Le bloc-notes politique de Daniel Philippot Conseiller Régional "Les Patriotes" - Hauts-de-France

Trop, c'est trop !

Trop, c'est trop !

Le Canard enchaîné du 5 avril nous apprend que des soupçons d’emplois fictifs se retrouvent au cœur d’une enquête préliminaire ouverte par le parquet de Lille à l’encontre du Front National.

L'enquête a été ouverte suite à une lettre anonyme reçue fin novembre 2015 par le juge d'instruction de Paris qui l'a transmise à celui de Lille pour compétence par l'intermédiaire de son parquet.

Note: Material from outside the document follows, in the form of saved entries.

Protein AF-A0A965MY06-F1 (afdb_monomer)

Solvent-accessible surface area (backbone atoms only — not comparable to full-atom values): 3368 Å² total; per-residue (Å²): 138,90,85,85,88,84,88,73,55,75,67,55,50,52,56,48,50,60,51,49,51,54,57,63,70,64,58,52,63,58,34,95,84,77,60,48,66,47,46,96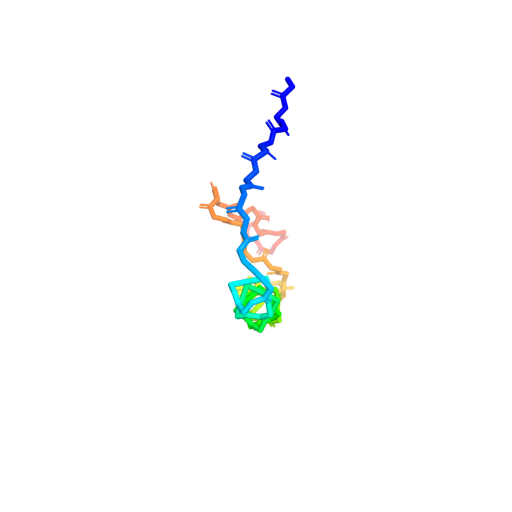,94,59,67,90,54,88,83,79,113

Sequence (49 aa):
ASVVRVLLTPDQARAFCDVADMVVSSGRPACRWCGAPLDPSGHACPKMN

Structure (mmCIF, N/CA/C/O backbone):
data_AF-A0A965MY06-F1
#
_entry.id   AF-A0A965MY06-F1
#
loop_
_atom_site.group_PDB
_atom_site.id
_atom_site.type_symbol
_atom_site.label_atom_id
_atom_site.label_alt_id
_atom_site.label_comp_id
_atom_site.label_asym_id
_atom_site.label_entity_id
_atom_site.label_seq_id
_atom_site.pdbx_PDB_ins_code
_atom_site.Cartn_x
_atom_site.Cartn_y
_atom_site.Cartn_z
_atom_site.occupancy
_atom_site.B_iso_or_equiv
_atom_site.auth_seq_id
_atom_site.auth_comp_id
_atom_site.auth_asym_id
_atom_site.auth_atom_id
_atom_site.pdbx_PDB_model_num
ATOM 1 N N . ALA A 1 1 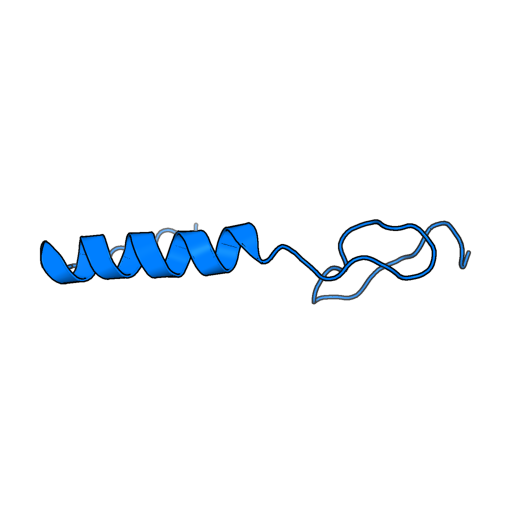? 5.631 14.808 11.210 1.00 58.81 1 ALA A N 1
ATOM 2 C CA . ALA A 1 1 ? 5.116 13.514 11.702 1.00 58.81 1 ALA A CA 1
ATOM 3 C C . ALA A 1 1 ? 4.007 13.067 10.763 1.00 58.81 1 ALA A C 1
ATOM 5 O O . ALA A 1 1 ? 3.138 13.886 10.498 1.00 58.81 1 ALA A O 1
ATOM 6 N N . SER A 1 2 ? 4.043 11.846 10.225 1.00 83.94 2 SER A N 1
ATOM 7 C CA . SER A 1 2 ? 2.943 11.339 9.391 1.00 83.94 2 SER A CA 1
ATOM 8 C C . SER A 1 2 ? 2.551 9.950 9.876 1.00 83.94 2 SER A C 1
ATOM 10 O O . SER A 1 2 ? 3.105 8.945 9.446 1.00 83.94 2 SER A O 1
ATOM 12 N N . VAL A 1 3 ? 1.661 9.916 10.866 1.00 90.81 3 VAL A N 1
ATOM 13 C CA . VAL A 1 3 ? 1.034 8.687 11.358 1.00 90.81 3 VAL A CA 1
ATOM 14 C C . VAL A 1 3 ? -0.457 8.835 11.120 1.00 90.81 3 VAL A C 1
ATOM 16 O O . VAL A 1 3 ? -1.060 9.814 11.558 1.00 90.81 3 VAL A O 1
ATOM 19 N N . VAL A 1 4 ? -1.042 7.858 10.435 1.00 91.81 4 VAL A N 1
ATOM 20 C CA . VAL A 1 4 ? -2.485 7.762 10.221 1.00 91.81 4 VAL A CA 1
ATOM 21 C C . VAL A 1 4 ? -3.008 6.615 11.079 1.00 91.81 4 VAL A C 1
ATOM 23 O O . VAL A 1 4 ? -2.425 5.534 11.097 1.00 91.81 4 VAL A O 1
ATOM 26 N N . ARG A 1 5 ? -4.100 6.850 11.814 1.00 95.19 5 ARG A N 1
ATOM 27 C CA . ARG A 1 5 ? -4.825 5.812 12.560 1.00 95.19 5 ARG A CA 1
ATOM 28 C C . ARG A 1 5 ? -6.145 5.542 11.857 1.00 95.19 5 ARG A C 1
ATOM 30 O O . ARG A 1 5 ? -6.866 6.483 11.541 1.00 95.19 5 ARG A O 1
ATOM 37 N N . VAL A 1 6 ? -6.459 4.269 11.650 1.00 93.56 6 VAL A N 1
ATOM 38 C CA . VAL A 1 6 ? -7.675 3.826 10.960 1.00 93.56 6 VAL A CA 1
ATOM 39 C C . VAL A 1 6 ? -8.319 2.708 11.776 1.00 93.56 6 VAL A C 1
ATOM 41 O O . VAL A 1 6 ? -7.615 1.893 12.371 1.00 93.56 6 VAL A O 1
ATOM 44 N N . LEU A 1 7 ? -9.648 2.689 11.831 1.00 96.94 7 LEU A N 1
ATOM 45 C CA . LEU A 1 7 ? -10.440 1.615 12.434 1.00 96.94 7 LEU A CA 1
ATOM 46 C C . LEU A 1 7 ? -10.987 0.737 11.310 1.00 96.94 7 LEU A C 1
ATOM 48 O O . LEU A 1 7 ? -11.590 1.260 10.377 1.00 96.94 7 LEU A O 1
ATOM 52 N N . LEU A 1 8 ? -10.770 -0.574 11.406 1.00 97.25 8 LEU A N 1
ATOM 53 C CA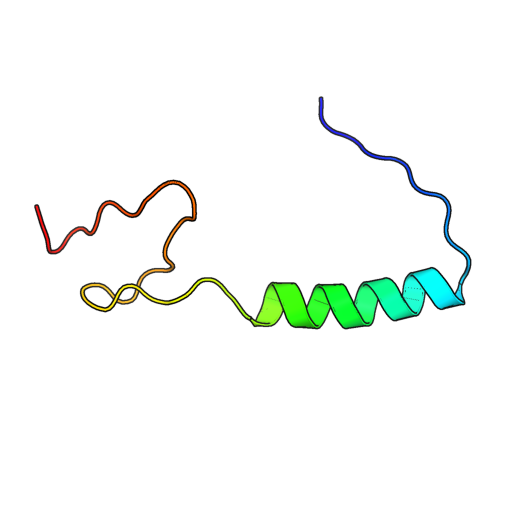 . LEU A 1 8 ? -11.182 -1.555 10.403 1.00 97.25 8 LEU A CA 1
ATOM 54 C C . LEU A 1 8 ? -11.862 -2.744 11.085 1.00 97.25 8 LEU A C 1
ATOM 56 O O . LEU A 1 8 ? -11.464 -3.148 12.180 1.00 97.25 8 LEU A O 1
ATOM 60 N N . THR A 1 9 ? -12.859 -3.331 10.425 1.00 98.50 9 THR A N 1
ATOM 61 C CA . THR A 1 9 ? -13.350 -4.671 10.776 1.00 98.50 9 THR A CA 1
ATOM 62 C C . THR A 1 9 ? -12.338 -5.742 10.337 1.00 98.50 9 THR A C 1
ATOM 64 O O . THR A 1 9 ? -11.494 -5.473 9.475 1.00 98.50 9 THR A O 1
ATOM 67 N N . PRO A 1 10 ? -12.411 -6.979 10.866 1.00 98.06 10 PRO A N 1
ATOM 68 C CA . PRO A 1 10 ? -11.535 -8.065 10.420 1.00 98.06 10 PRO A CA 1
ATOM 69 C C . PRO A 1 10 ? -11.594 -8.335 8.908 1.00 98.06 10 PRO A C 1
ATOM 71 O O . PRO A 1 10 ? -10.567 -8.615 8.295 1.00 98.06 10 PRO A O 1
ATOM 74 N N . ASP A 1 11 ? -12.770 -8.213 8.290 1.00 98.38 11 ASP A N 1
ATOM 75 C CA . ASP A 1 11 ? -12.932 -8.446 6.849 1.00 98.38 11 ASP A CA 1
ATOM 76 C C . ASP A 1 11 ? -12.336 -7.311 6.015 1.00 98.38 11 ASP A C 1
ATOM 78 O O . ASP A 1 11 ? -11.677 -7.564 5.008 1.00 98.38 11 ASP A O 1
ATOM 82 N N . GLN A 1 12 ? -12.475 -6.063 6.474 1.00 98.12 12 GLN A N 1
ATOM 83 C CA . GLN A 1 12 ? -11.807 -4.920 5.849 1.00 98.12 12 GLN A CA 1
ATOM 84 C C . GLN A 1 12 ? -10.284 -5.038 5.936 1.00 98.12 12 GLN A C 1
ATOM 86 O O . GLN A 1 12 ? -9.595 -4.698 4.979 1.00 98.12 12 GLN A O 1
ATOM 91 N N . ALA A 1 13 ? -9.754 -5.539 7.056 1.00 97.19 13 ALA A N 1
ATOM 92 C CA . ALA A 1 13 ? -8.321 -5.754 7.211 1.00 97.19 13 ALA A CA 1
ATOM 93 C C . ALA A 1 13 ? -7.784 -6.796 6.214 1.00 97.19 13 ALA A C 1
ATOM 95 O O . ALA A 1 13 ? -6.745 -6.562 5.605 1.00 97.19 13 ALA A O 1
ATOM 96 N N . ARG A 1 14 ? -8.505 -7.906 5.988 1.00 97.88 14 ARG A N 1
ATOM 97 C CA . ARG A 1 14 ? -8.117 -8.907 4.974 1.00 97.88 14 ARG A CA 1
ATOM 98 C C . ARG A 1 14 ? -8.156 -8.333 3.561 1.00 97.88 14 ARG A C 1
ATOM 100 O O . ARG A 1 14 ? -7.159 -8.415 2.856 1.00 97.88 14 ARG A O 1
ATOM 107 N N . ALA A 1 15 ? -9.260 -7.679 3.197 1.00 97.56 15 ALA A N 1
ATOM 108 C CA . ALA A 1 15 ? -9.394 -7.051 1.885 1.00 97.56 15 ALA A CA 1
ATOM 109 C C . ALA A 1 15 ? -8.314 -5.982 1.639 1.00 97.56 15 ALA A C 1
ATOM 111 O O . ALA A 1 15 ? -7.818 -5.840 0.524 1.00 97.56 15 ALA A O 1
ATOM 112 N N . PHE A 1 16 ? -7.922 -5.238 2.680 1.00 96.00 16 PHE A N 1
ATOM 113 C CA . PHE A 1 16 ? -6.817 -4.289 2.595 1.00 96.00 16 PHE A CA 1
ATOM 114 C C . PHE A 1 16 ? -5.489 -4.983 2.283 1.00 96.00 16 PHE A C 1
ATOM 116 O O . PHE A 1 16 ? -4.774 -4.501 1.410 1.00 96.00 16 PHE A O 1
ATOM 123 N N . CYS A 1 17 ? -5.165 -6.093 2.957 1.00 96.31 17 CYS A N 1
ATOM 124 C CA . CYS A 1 17 ? -3.944 -6.852 2.675 1.00 96.31 17 CYS A CA 1
ATOM 125 C C . CYS A 1 17 ? -3.901 -7.318 1.215 1.00 96.31 17 CYS A C 1
ATOM 127 O O . CYS A 1 17 ? -2.919 -7.048 0.531 1.00 96.31 17 CYS A O 1
ATOM 129 N N . ASP A 1 18 ? -4.991 -7.910 0.716 1.00 97.00 18 ASP A N 1
ATOM 130 C CA . ASP A 1 18 ? -5.064 -8.402 -0.664 1.00 97.00 18 ASP A CA 1
ATOM 131 C C . ASP A 1 18 ? -4.797 -7.275 -1.678 1.00 97.00 18 ASP A C 1
ATOM 133 O O . ASP A 1 18 ? -3.996 -7.415 -2.602 1.00 97.00 18 ASP A O 1
ATOM 137 N N . VAL A 1 19 ? -5.430 -6.112 -1.486 1.00 95.69 19 VAL A N 1
ATOM 138 C CA 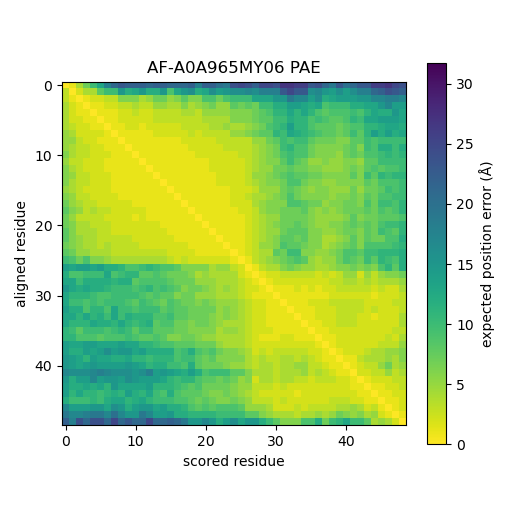. VAL A 1 19 ? -5.241 -4.947 -2.365 1.00 95.69 19 VAL A CA 1
ATOM 139 C C . VAL A 1 19 ? -3.847 -4.341 -2.223 1.00 95.69 19 VAL A C 1
ATOM 141 O O . VAL A 1 19 ? -3.243 -3.957 -3.226 1.00 95.69 19 VAL A O 1
ATOM 144 N N . ALA A 1 20 ? -3.320 -4.255 -1.003 1.00 94.81 20 ALA A N 1
ATOM 145 C CA . ALA A 1 20 ? -1.987 -3.726 -0.753 1.00 94.81 20 ALA A CA 1
ATOM 146 C C . ALA A 1 20 ? -0.915 -4.573 -1.448 1.00 94.81 20 ALA A C 1
ATOM 148 O O . ALA A 1 20 ? -0.032 -4.011 -2.097 1.00 94.81 20 ALA A O 1
ATOM 149 N N . ASP A 1 21 ? -1.034 -5.900 -1.400 1.00 94.62 21 AS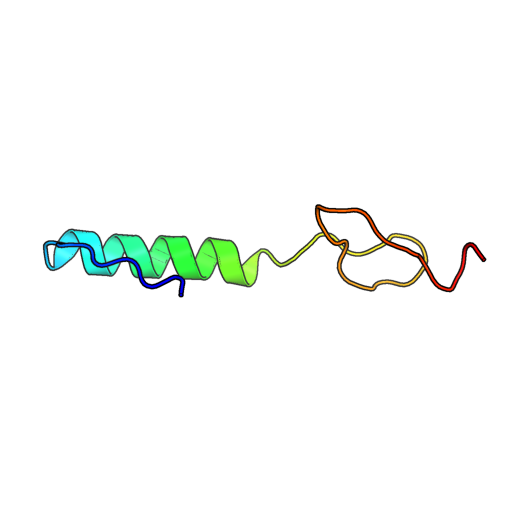P A N 1
ATOM 150 C CA . ASP A 1 21 ? -0.107 -6.814 -2.067 1.00 94.62 21 ASP A CA 1
ATOM 151 C C . ASP A 1 21 ? -0.142 -6.644 -3.591 1.00 94.62 21 ASP A C 1
ATOM 153 O O . ASP A 1 21 ? 0.912 -6.574 -4.235 1.00 94.62 21 ASP A O 1
ATOM 157 N N . MET A 1 22 ? -1.330 -6.481 -4.187 1.00 93.31 22 MET A N 1
ATOM 158 C CA . MET A 1 22 ? -1.449 -6.165 -5.618 1.00 93.31 22 MET A CA 1
ATOM 159 C C . MET A 1 22 ? -0.744 -4.849 -5.974 1.00 93.31 22 MET A C 1
ATOM 161 O O . MET A 1 22 ? -0.023 -4.771 -6.968 1.00 93.31 22 MET A O 1
ATOM 165 N N . VAL A 1 23 ? -0.925 -3.805 -5.161 1.00 90.19 23 VAL A N 1
ATOM 166 C CA . VAL A 1 23 ? -0.318 -2.491 -5.414 1.00 90.19 23 VAL A CA 1
ATOM 167 C C . VAL A 1 23 ? 1.202 -2.559 -5.280 1.00 90.19 23 VAL A C 1
ATOM 169 O O . VAL A 1 23 ? 1.914 -2.093 -6.169 1.00 90.19 23 VAL A O 1
ATOM 172 N N . VAL A 1 24 ? 1.718 -3.161 -4.209 1.00 87.94 24 VAL A N 1
ATOM 173 C CA . VAL A 1 24 ? 3.165 -3.268 -3.969 1.00 87.94 24 VAL A CA 1
ATOM 174 C C . VAL A 1 24 ? 3.838 -4.107 -5.056 1.00 87.94 24 VAL A C 1
ATOM 176 O O . VAL A 1 24 ? 4.885 -3.712 -5.573 1.00 87.94 24 VAL A O 1
ATOM 179 N N . SER A 1 25 ? 3.227 -5.229 -5.445 1.00 87.62 25 SER A N 1
ATOM 180 C CA . SER A 1 25 ? 3.774 -6.123 -6.474 1.00 87.62 25 SER A CA 1
ATOM 181 C C . SER A 1 25 ? 3.733 -5.543 -7.887 1.00 87.62 25 SER A C 1
ATOM 183 O O . SER A 1 25 ? 4.585 -5.892 -8.702 1.00 87.62 25 SER A O 1
ATOM 185 N N . SER A 1 26 ? 2.808 -4.620 -8.179 1.00 87.19 26 SER A N 1
ATOM 186 C CA . SER A 1 26 ? 2.755 -3.941 -9.482 1.00 87.19 26 SER A CA 1
ATOM 187 C C . SER A 1 26 ? 4.019 -3.128 -9.795 1.00 87.19 26 SER A C 1
ATOM 189 O O . SER A 1 26 ? 4.326 -2.889 -10.965 1.00 87.19 26 SER A O 1
ATOM 191 N N . GLY A 1 27 ? 4.794 -2.764 -8.763 1.00 84.00 27 GLY A N 1
ATOM 192 C CA . GLY A 1 27 ? 6.035 -2.013 -8.901 1.00 84.00 27 GLY A CA 1
ATOM 193 C C . GLY A 1 27 ? 5.833 -0.652 -9.573 1.00 84.00 27 GLY A C 1
ATOM 194 O O . GLY A 1 27 ? 4.722 -0.221 -9.873 1.00 84.00 27 GLY A O 1
ATOM 195 N N . ARG A 1 28 ? 6.931 0.065 -9.823 1.00 88.62 28 ARG A N 1
ATOM 196 C CA . ARG A 1 28 ? 6.881 1.247 -10.699 1.00 88.62 28 ARG A CA 1
ATOM 197 C C . ARG A 1 28 ? 7.290 0.837 -12.110 1.00 88.62 28 ARG A C 1
ATOM 199 O O . ARG A 1 28 ? 8.181 -0.007 -12.235 1.00 88.62 28 ARG A O 1
ATOM 206 N N . PRO A 1 29 ? 6.693 1.427 -13.163 1.00 87.38 29 PRO A N 1
ATOM 207 C CA . PRO A 1 29 ? 7.078 1.114 -14.533 1.00 87.38 29 PRO A CA 1
ATOM 208 C C . PRO A 1 29 ? 8.584 1.318 -14.716 1.00 87.38 29 PRO A C 1
ATOM 210 O O . PRO A 1 29 ? 9.157 2.289 -14.218 1.00 87.38 29 PRO A O 1
ATOM 213 N N . ALA A 1 30 ? 9.232 0.387 -15.410 1.00 89.94 30 ALA A N 1
ATOM 214 C CA . ALA A 1 30 ? 10.662 0.463 -15.664 1.00 89.94 30 ALA A CA 1
ATOM 215 C C . ALA A 1 30 ? 10.972 1.537 -16.716 1.00 89.94 30 ALA A C 1
ATOM 217 O O . ALA A 1 30 ? 10.286 1.669 -17.732 1.00 89.94 30 ALA A O 1
ATOM 218 N N . CYS A 1 31 ? 12.044 2.293 -16.500 1.00 92.94 31 CYS A N 1
ATOM 219 C CA . CYS A 1 31 ? 12.568 3.226 -17.482 1.00 92.94 31 CYS A CA 1
ATOM 220 C C . CYS A 1 31 ? 13.035 2.463 -18.726 1.00 92.94 31 CYS A C 1
ATOM 222 O O . CYS A 1 31 ? 13.910 1.603 -18.641 1.00 92.94 31 CYS A O 1
ATOM 224 N N . ARG A 1 32 ? 12.518 2.831 -19.903 1.00 91.81 32 ARG A N 1
ATOM 225 C CA . ARG A 1 32 ? 12.867 2.186 -21.183 1.00 91.81 32 ARG A CA 1
ATOM 226 C C . ARG A 1 32 ? 14.353 2.270 -21.565 1.00 91.81 32 ARG A C 1
ATOM 228 O O . ARG A 1 32 ? 14.765 1.581 -22.490 1.00 91.81 32 ARG A O 1
ATOM 235 N N . TRP A 1 33 ? 15.127 3.137 -20.907 1.00 93.38 33 TRP A N 1
ATOM 236 C CA . TRP A 1 33 ? 16.540 3.382 -21.212 1.00 93.38 33 TRP A CA 1
ATOM 237 C C . TRP A 1 33 ? 17.500 2.729 -20.214 1.00 93.38 33 TRP A C 1
ATOM 239 O O . TRP A 1 33 ? 18.500 2.148 -20.627 1.00 93.38 33 TRP A O 1
ATOM 249 N N . CYS A 1 34 ? 17.226 2.827 -18.908 1.00 93.88 34 CYS A N 1
ATOM 250 C CA . CYS A 1 34 ? 18.114 2.299 -17.862 1.00 93.88 34 CYS A CA 1
ATOM 251 C C . CYS A 1 34 ? 17.526 1.126 -17.063 1.00 93.88 34 CYS A C 1
ATOM 253 O O . CYS A 1 34 ? 18.234 0.556 -16.240 1.00 93.88 34 CYS A O 1
ATOM 255 N N . GLY A 1 35 ? 16.251 0.777 -17.260 1.00 89.69 35 GLY A N 1
ATOM 256 C CA . GLY A 1 35 ? 15.569 -0.304 -16.540 1.00 89.69 35 GL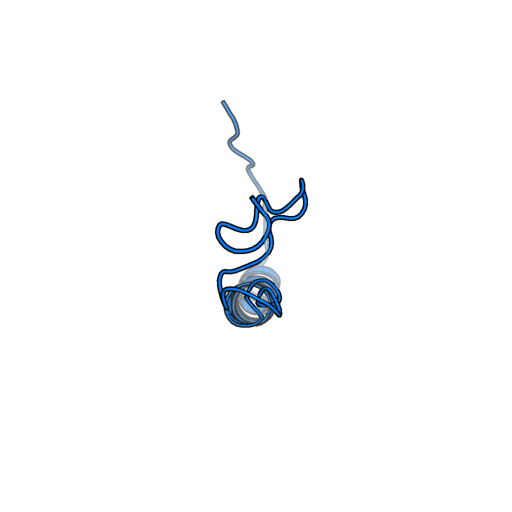Y A CA 1
ATOM 257 C C . GLY A 1 35 ? 15.196 0.014 -15.087 1.00 89.69 35 GLY A C 1
ATOM 258 O O . GLY A 1 35 ? 14.502 -0.777 -14.456 1.00 89.69 35 GLY A O 1
ATOM 259 N N . ALA A 1 36 ? 15.612 1.165 -14.549 1.00 90.25 36 ALA A N 1
ATOM 260 C CA . ALA A 1 36 ? 15.298 1.552 -13.177 1.00 90.25 36 ALA A CA 1
ATOM 261 C C . ALA A 1 36 ? 13.817 1.957 -13.015 1.00 90.25 36 ALA A C 1
ATOM 263 O O . ALA A 1 36 ? 13.217 2.457 -13.970 1.00 90.25 36 ALA A O 1
ATOM 264 N N . PRO A 1 37 ? 13.223 1.805 -11.818 1.00 89.94 37 PRO A N 1
ATOM 265 C CA . PRO A 1 37 ? 11.832 2.180 -11.575 1.00 89.94 37 PRO A CA 1
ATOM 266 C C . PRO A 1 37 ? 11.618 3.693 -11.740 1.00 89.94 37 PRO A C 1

« Le service d'enquête a été saisi en janvier 2016. Ce n'est qu'à l'issue de cette enquête que le parquet décidera d'engager des poursuites, d'ouvrir une information ou de classer sans suite. »

Selon Le Canard Enchainé, les magistrats soupçonnent Marine Le Pen « d'avoir préparé la campagne présidentielle de 2012 depuis le conseil régional, en utilisant les moyens humains et matériels de la collectivité ».

Même si pour l’instant, aucun juge n’est saisi, les médias s’empressent de relayer l’information dans chacun de leurs bulletins. Sans la moindre précaution oratoire, sans le moindre respect de la déontologie qu’ils ont jetée aux orties depuis belle lurette.

Ainsi, ce jour à 14 H, RMC répète une énième fois la même nouvelle :

« David Rachline reconnaît avoir été salarié 3 mois par le conseil régional Nord Pas-de-Calais. Il confirme ainsi les révélations du Canard Enchaîné ». Sous-entendu le soupçon d’emplois fictifs…

A aucun moment, le journaleux de service ne mentionne que circule sur les réseaux sociaux une vidéo d’une séance du conseil régional sur laquelle apparaît clairement David Rachline.

A aucun moment, le journaleux de service ne fait état du démenti du principal mis en cause.

A aucun moment, le journaleux de service ne rend compte des déclarations faites la veille dans la Voix du Nord par Daniel Percheron (PS) et Pierre de Saintignon (PS) :

« Pierre de Saintignon, vice-président PS à la région Nord-Pas-de-Calais avant 2016, a dit n’avoir « aucune information » sur ces soupçons d’emplois fictifs. « Je n’en ai jamais entendu parler », nous a-t-il dit.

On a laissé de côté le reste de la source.